# Properties Iterator

## Description

This notebook file takes various combinations of properties and iterates over them to find combinations that result in the smallest radius in the SOM for a given set of items.


## Workflow

 1. Select the properties you want to iterate over in [the column selection cell](#column_selection_cell).
     1. The `fixed_columns` will be used in all combinations to be iterated over. Properties in here do not substantially increase the completion time.
     1. The `varying_coluns` will be used for all combinations of inclusion and non-inclusion. Each property in here doubles the completion time.
 1. Modify [the som training cell](#som_training_cell) as appropriate to include whatever data you feel will be useful in the radius dataframe.
 1. Inspect the table of lo/hi radii in [the radius dataframe cell](#radius_dataframe_cell).
 1. If you want to look at a particular cluster map closely, you can use the `cluster_tabs` function to view an individual SOM closely.

In [None]:
from typing import List

In [None]:
import numpy as np
import pandas as pd
import logging
import ipywidgets as widgets
import matplotlib.pyplot as plt
import matplotlib as mpl
import itertools

In [None]:
from sompy.sompy import SOMFactory

In [None]:
import Parse_SOM
from tfprop_sompy.utils.data import calculate_SOM_radius, calculate_cluster_spread
from tfprop_sompy.jupyter_integration.cluster_inspector import make_cluster_graph, kmeans_clust, sort_materials_by_cluster, cluster_tabs

from tfprop_sompy.tfprop_vis import render_cluster_borders_to_axes, dataframe_to_coords, render_points_to_axes
from tfprop_sompy.vis.som import plot_material_categories

In [None]:
logging.getLogger().setLevel(logging.WARNING)

In [None]:
fin = 'data/Updated_PCM.csv'

In [None]:
mapsize = (50, 50)
n_job = 4
mats_data_df = Parse_SOM.properties_dataframe_from_file(fin)

In [None]:
# Replace spaces in the column names with underscores so they play nice with pandas
mats_data_df.columns = (*map(lambda x: x.replace(' ', '_'), mats_data_df.columns), )

In [None]:
# This is just for reference, these are all the non-computed properties.
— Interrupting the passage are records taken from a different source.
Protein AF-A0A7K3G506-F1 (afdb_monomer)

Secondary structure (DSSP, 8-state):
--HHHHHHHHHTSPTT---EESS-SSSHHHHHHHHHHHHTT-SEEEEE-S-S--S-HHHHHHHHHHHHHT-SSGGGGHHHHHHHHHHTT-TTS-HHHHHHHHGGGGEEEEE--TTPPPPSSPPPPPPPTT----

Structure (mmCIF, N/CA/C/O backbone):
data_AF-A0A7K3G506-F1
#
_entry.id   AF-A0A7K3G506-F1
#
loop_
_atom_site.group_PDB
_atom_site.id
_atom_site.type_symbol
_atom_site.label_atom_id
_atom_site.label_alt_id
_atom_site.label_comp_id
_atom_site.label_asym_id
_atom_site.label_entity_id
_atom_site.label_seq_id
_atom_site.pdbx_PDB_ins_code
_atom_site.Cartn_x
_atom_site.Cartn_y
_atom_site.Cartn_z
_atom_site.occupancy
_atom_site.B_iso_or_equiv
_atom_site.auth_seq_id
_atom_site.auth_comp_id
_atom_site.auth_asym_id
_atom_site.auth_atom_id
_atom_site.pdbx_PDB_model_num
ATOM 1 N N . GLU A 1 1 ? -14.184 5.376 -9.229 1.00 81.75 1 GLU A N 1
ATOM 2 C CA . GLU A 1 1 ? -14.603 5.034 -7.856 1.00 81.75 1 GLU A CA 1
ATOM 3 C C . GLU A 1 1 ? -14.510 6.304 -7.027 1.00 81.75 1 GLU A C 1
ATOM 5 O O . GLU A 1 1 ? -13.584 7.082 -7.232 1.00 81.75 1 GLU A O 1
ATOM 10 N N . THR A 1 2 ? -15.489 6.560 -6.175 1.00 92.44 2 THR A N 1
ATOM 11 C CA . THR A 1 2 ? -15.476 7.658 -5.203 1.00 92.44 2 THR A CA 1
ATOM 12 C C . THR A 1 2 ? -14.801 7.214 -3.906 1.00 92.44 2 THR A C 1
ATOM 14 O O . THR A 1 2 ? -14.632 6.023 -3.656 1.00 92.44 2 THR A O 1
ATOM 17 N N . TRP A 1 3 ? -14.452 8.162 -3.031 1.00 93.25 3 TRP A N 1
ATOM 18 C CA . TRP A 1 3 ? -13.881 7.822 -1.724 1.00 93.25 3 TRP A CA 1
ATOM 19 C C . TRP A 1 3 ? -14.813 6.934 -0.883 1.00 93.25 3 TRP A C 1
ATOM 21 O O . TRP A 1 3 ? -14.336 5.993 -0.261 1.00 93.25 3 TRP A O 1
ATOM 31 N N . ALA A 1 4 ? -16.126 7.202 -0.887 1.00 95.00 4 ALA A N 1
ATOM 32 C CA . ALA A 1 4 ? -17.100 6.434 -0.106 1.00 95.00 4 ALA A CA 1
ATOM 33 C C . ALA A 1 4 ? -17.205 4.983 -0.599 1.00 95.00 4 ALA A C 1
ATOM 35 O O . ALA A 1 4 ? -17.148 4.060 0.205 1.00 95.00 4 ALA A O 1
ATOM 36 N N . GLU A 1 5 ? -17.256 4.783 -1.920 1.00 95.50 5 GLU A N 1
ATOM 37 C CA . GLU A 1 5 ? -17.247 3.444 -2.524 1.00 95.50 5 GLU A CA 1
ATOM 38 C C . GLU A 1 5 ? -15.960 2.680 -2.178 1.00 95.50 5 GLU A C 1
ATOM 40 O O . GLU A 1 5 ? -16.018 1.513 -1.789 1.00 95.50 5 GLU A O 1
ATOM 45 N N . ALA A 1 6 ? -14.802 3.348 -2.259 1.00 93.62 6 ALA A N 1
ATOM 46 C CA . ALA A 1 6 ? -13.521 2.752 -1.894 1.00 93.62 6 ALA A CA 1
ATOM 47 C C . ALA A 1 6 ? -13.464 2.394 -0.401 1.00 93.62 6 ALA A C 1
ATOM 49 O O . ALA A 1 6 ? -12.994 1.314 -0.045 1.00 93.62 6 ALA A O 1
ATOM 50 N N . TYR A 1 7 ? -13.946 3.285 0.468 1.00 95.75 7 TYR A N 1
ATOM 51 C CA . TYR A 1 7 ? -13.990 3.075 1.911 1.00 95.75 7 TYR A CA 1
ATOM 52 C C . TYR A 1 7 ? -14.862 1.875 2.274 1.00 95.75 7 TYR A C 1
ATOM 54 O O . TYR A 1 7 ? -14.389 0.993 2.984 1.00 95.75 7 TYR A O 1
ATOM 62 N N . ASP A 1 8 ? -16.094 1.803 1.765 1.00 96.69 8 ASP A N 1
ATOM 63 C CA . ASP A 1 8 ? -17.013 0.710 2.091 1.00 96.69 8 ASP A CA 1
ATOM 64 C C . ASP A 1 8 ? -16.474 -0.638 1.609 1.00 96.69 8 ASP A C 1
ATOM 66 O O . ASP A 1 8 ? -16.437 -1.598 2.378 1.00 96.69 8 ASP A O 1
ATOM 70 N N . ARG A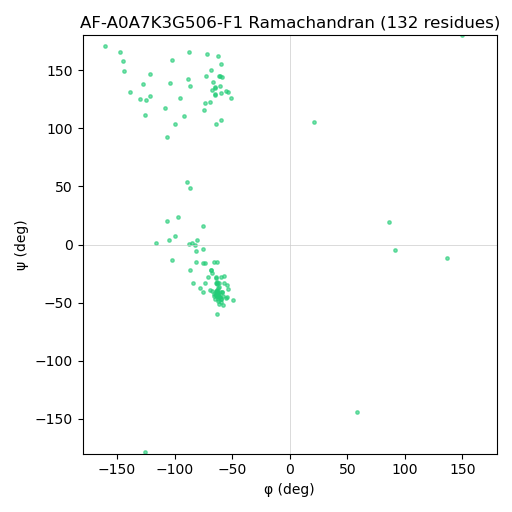 1 9 ? -15.946 -0.693 0.379 1.00 95.50 9 ARG A N 1
ATOM 71 C CA . ARG A 1 9 ? -15.311 -1.902 -0.161 1.00 95.50 9 ARG A CA 1
ATOM 72 C C . ARG A 1 9 ? -14.127 -2.373 0.686 1.00 95.50 9 ARG A C 1
ATOM 74 O O . ARG A 1 9 ? -13.942 -3.575 0.846 1.00 95.50 9 ARG A O 1
ATOM 81 N N . LEU A 1 10 ? -13.301 -1.451 1.180 1.00 94.94 10 LEU A N 1
ATOM 82 C CA . LEU A 1 10 ? -12.133 -1.771 2.006 1.00 94.94 10 LEU A CA 1
ATOM 83 C C . LEU A 1 10 ? -12.538 -2.159 3.433 1.00 94.94 10 LEU A C 1
ATOM 85 O O . LEU A 1 10 ? -12.032 -3.138 3.969 1.00 94.94 10 LEU A O 1
ATOM 89 N N . ARG A 1 11 ? -13.517 -1.463 4.015 1.00 95.38 11 ARG A N 1
ATOM 90 C CA . ARG A 1 11 ? -14.072 -1.763 5.341 1.00 95.38 11 ARG A CA 1
ATOM 91 C C . ARG A 1 11 ? -14.709 -3.156 5.401 1.00 95.38 11 ARG A C 1
ATOM 93 O O . ARG A 1 11 ? -14.614 -3.811 6.434 1.00 95.38 11 ARG A O 1
ATOM 100 N N . ASP A 1 12 ? -15.356 -3.593 4.321 1.00 96.38 12 ASP A N 1
ATOM 101 C CA . ASP A 1 12 ? -16.003 -4.910 4.221 1.00 96.38 12 ASP A CA 1
ATOM 102 C C . ASP A 1 12 ? -15.055 -6.025 3.736 1.00 96.38 12 ASP A C 1
ATOM 104 O O . ASP A 1 12 ? -15.473 -7.179 3.603 1.00 96.38 12 ASP A O 1
ATOM 108 N N . ALA A 1 13 ? -13.784 -5.711 3.466 1.00 94.62 13 ALA A N 1
ATOM 109 C CA . ALA A 1 13 ? -12.808 -6.698 3.026 1.00 94.62 13 ALA A CA 1
ATOM 110 C C . ALA A 1 13 ? -12.463 -7.699 4.142 1.00 94.62 13 ALA A C 1
ATOM 112 O O . ALA A 1 13 ? -12.473 -7.377 5.332 1.00 94.62 13 ALA A O 1
ATOM 113 N N . GLU A 1 14 ? -12.115 -8.929 3.752 1.00 91.81 14 GLU A N 1
ATOM 114 C CA . GLU 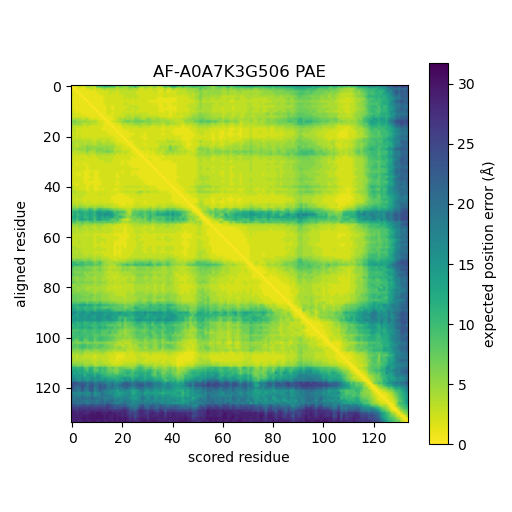A 1 14 ? -11.719 -9.966 4.705 1.00 91.81 14 GLU A CA 1
ATOM 115 C C . GLU A 1 14 ? -10.477 -9.537 5.503 1.00 91.81 14 GLU A C 1
ATOM 117 O O . GLU A 1 14 ? -9.569 -8.869 4.989 1.00 91.81 14 GLU A O 1
ATOM 122 N N . GLY A 1 15 ? -10.428 -9.945 6.773 1.00 85.62 15 GLY A N 1
ATOM 123 C CA . GLY A 1 15 ? -9.287 -9.695 7.645 1.00 85.62 15 GLY A CA 1
ATOM 124 C C . GLY A 1 15 ? -7.977 -10.177 7.017 1.00 85.62 15 GLY A C 1
ATOM 125 O O . GLY A 1 15 ? -7.880 -11.299 6.533 1.00 85.62 15 GLY A O 1
ATOM 126 N N . GLY A 1 16 ? -6.958 -9.316 7.032 1.00 84.00 16 GLY A N 1
ATOM 127 C CA . GLY A 1 16 ? -5.672 -9.589 6.384 1.00 84.00 16 GLY A CA 1
ATOM 128 C C . GLY A 1 16 ? -5.569 -9.094 4.939 1.00 84.00 16 GLY A C 1
ATOM 129 O O . GLY A 1 16 ? -4.477 -9.141 4.378 1.00 84.00 16 GLY A O 1
ATOM 130 N N . THR A 1 17 ? -6.644 -8.549 4.356 1.00 91.50 17 THR A N 1
ATOM 131 C CA . THR A 1 17 ? -6.575 -7.874 3.052 1.00 91.50 17 THR A CA 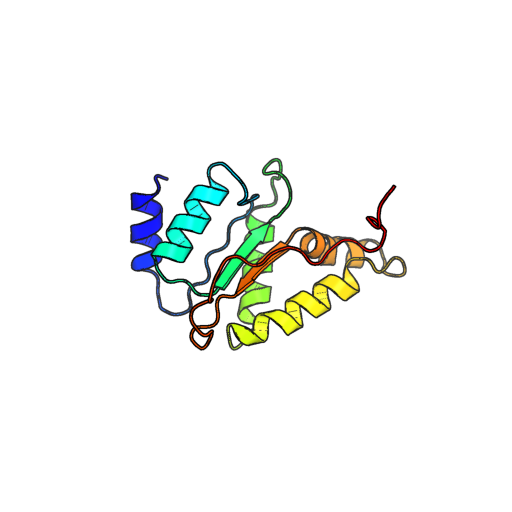1
ATOM 132 C C . THR A 1 17 ? -5.611 -6.687 3.108 1.00 91.50 17 THR A C 1
ATOM 134 O O . THR A 1 17 ? -5.713 -5.818 3.979 1.00 91.50 17 THR A O 1
ATOM 137 N N . VAL A 1 18 ? -4.693 -6.628 2.141 1.00 93.62 18 VAL A N 1
ATOM 138 C CA . VAL A 1 18 ? -3.723 -5.540 1.983 1.00 93.62 18 VAL A CA 1
ATOM 139 C C . VAL A 1 18 ? -4.099 -4.704 0.758 1.00 93.62 18 VAL A C 1
ATOM 141 O O . VAL A 1 18 ? -4.078 -5.225 -0.358 1.00 93.62 18 VAL A O 1
ATOM 144 N N . PRO A 1 19 ? -4.421 -3.410 0.917 1.00 95.19 19 PRO A N 1
ATOM 145 C CA . PRO A 1 19 ? -4.687 -2.526 -0.207 1.00 95.19 19 PRO A CA 1
ATOM 146 C C . PRO A 1 19 ? -3.429 -2.327 -1.057 1.00 95.19 19 PRO A C 1
ATOM 148 O O . PRO A 1 19 ? -2.360 -1.972 -0.549 1.00 95.19 19 PRO A O 1
ATOM 151 N N . VAL A 1 20 ? -3.575 -2.539 -2.366 1.00 95.12 20 VAL A N 1
ATOM 152 C CA . VAL A 1 20 ? -2.514 -2.357 -3.361 1.00 95.12 20 VAL A CA 1
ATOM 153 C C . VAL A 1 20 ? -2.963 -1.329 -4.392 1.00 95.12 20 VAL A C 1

som_columns = [*map(lambda a: a.replace(' ', '_'), (x for x in Parse_SOM.COLUMN_NAMES if x != "Material family"
                     and x not in Parse_SOM.BAD_PROPERTIES))]

original_columns = ['Youngs_modulus',
 'Yield_strength',
 'Tensile_strength',
 'Compressive_strength',
 'Flexural_modulus',
 'Flexural_strength',
 'Shear_modulus',
 'Bulk_modulus',
 'Poisson_ratio',
 'Fatigue_strength',
 'Fracture_toughness',
 'Melting_point',
 'Max_service_temp',
 'Min_service_temp',
 'Thermal_conductivity',
 'Specific_heat_capacity',
 'Thermal_expansion_coefficient',
 'Latent_heat_of_fusion',
 'Electrical_resistivity',
 'Electrical_conductivity',
 'Galvanic_potential',
 'Mechanical_loss_coefficient']

In [None]:
for a in original_columns:
    print(a.replace('_', ' '))

In [None]:
# This cell handles bucketing based off the quartile of LHoF
mats_data_df = mats_data_df.assign(
    lhof_bucket=pd.qcut(mats_data_df['Latent_heat_of_fusion'], [0,.10,.9,1.], labels=["Low", "Medium", "High"])
)

In [None]:
# Filter out carbon fibers/etc.
mats_data_df = mats_data_df[mats_data_df.Latent_heat_of_fusion < 2000]

In [None]:
len(mats_data_df)

<a id="column_selection_cell"/>

In [None]:
NUM_CLUSTERS = 12

# Remove columns from here once you've either found them to be useless
# Or a definite "In" - put the ones you're keeping in "fixed_columns"
varying_columns = [
#     'Poisson_ratio',
#     'Specific_heat_capacity',
    'Youngs_modulus',
    'Electrical_conductivity',
    'Thermal_conductivity',
    'Fracture_toughness',
    'Fatigue_strength'
]

# Place columns you've made a definite decision on including here
fixed_columns = [
    'Poisson_ratio',
    'Specific_heat_capacity',
    'Melting_point',
    'Flexural_strength',
 ]

In [None]:
# Drop materials that don't have these properties
# mats_data_df.dropna(subset=varying_columns+fixed_columns, inplace=True)
mats_data_df.dropna(subset=som_columns, inplace=True)

In [None]:
# Fill in good PCM names here
high_lhof_list = mats_data_df[lambda x: x.lhof_bucket == "High"].index
low_lhof_list = mats_data_df[lambda x: x.lhof_bucket == "Low"].index

In [None]:
def powerset(iterable, min_items=0):
    "powerset([1,2,3]) --> () (1,) (2,) (3,) (1,2) (1,3) (2,3) (1,2,3)"
    s = list(iterable)
    return itertools.chain.from_iterable(itertools.combinations(s, r) for r in range(min_items, len(s)+1))

In [None]:
# Add the fixed columns to every iterated set
minimum_items = max(2 - len(fixed_columns), 0)
column_set_iterator = map(lambda x: fixed_columns + list(iter(x)), powerset(varying_columns, minimum_items))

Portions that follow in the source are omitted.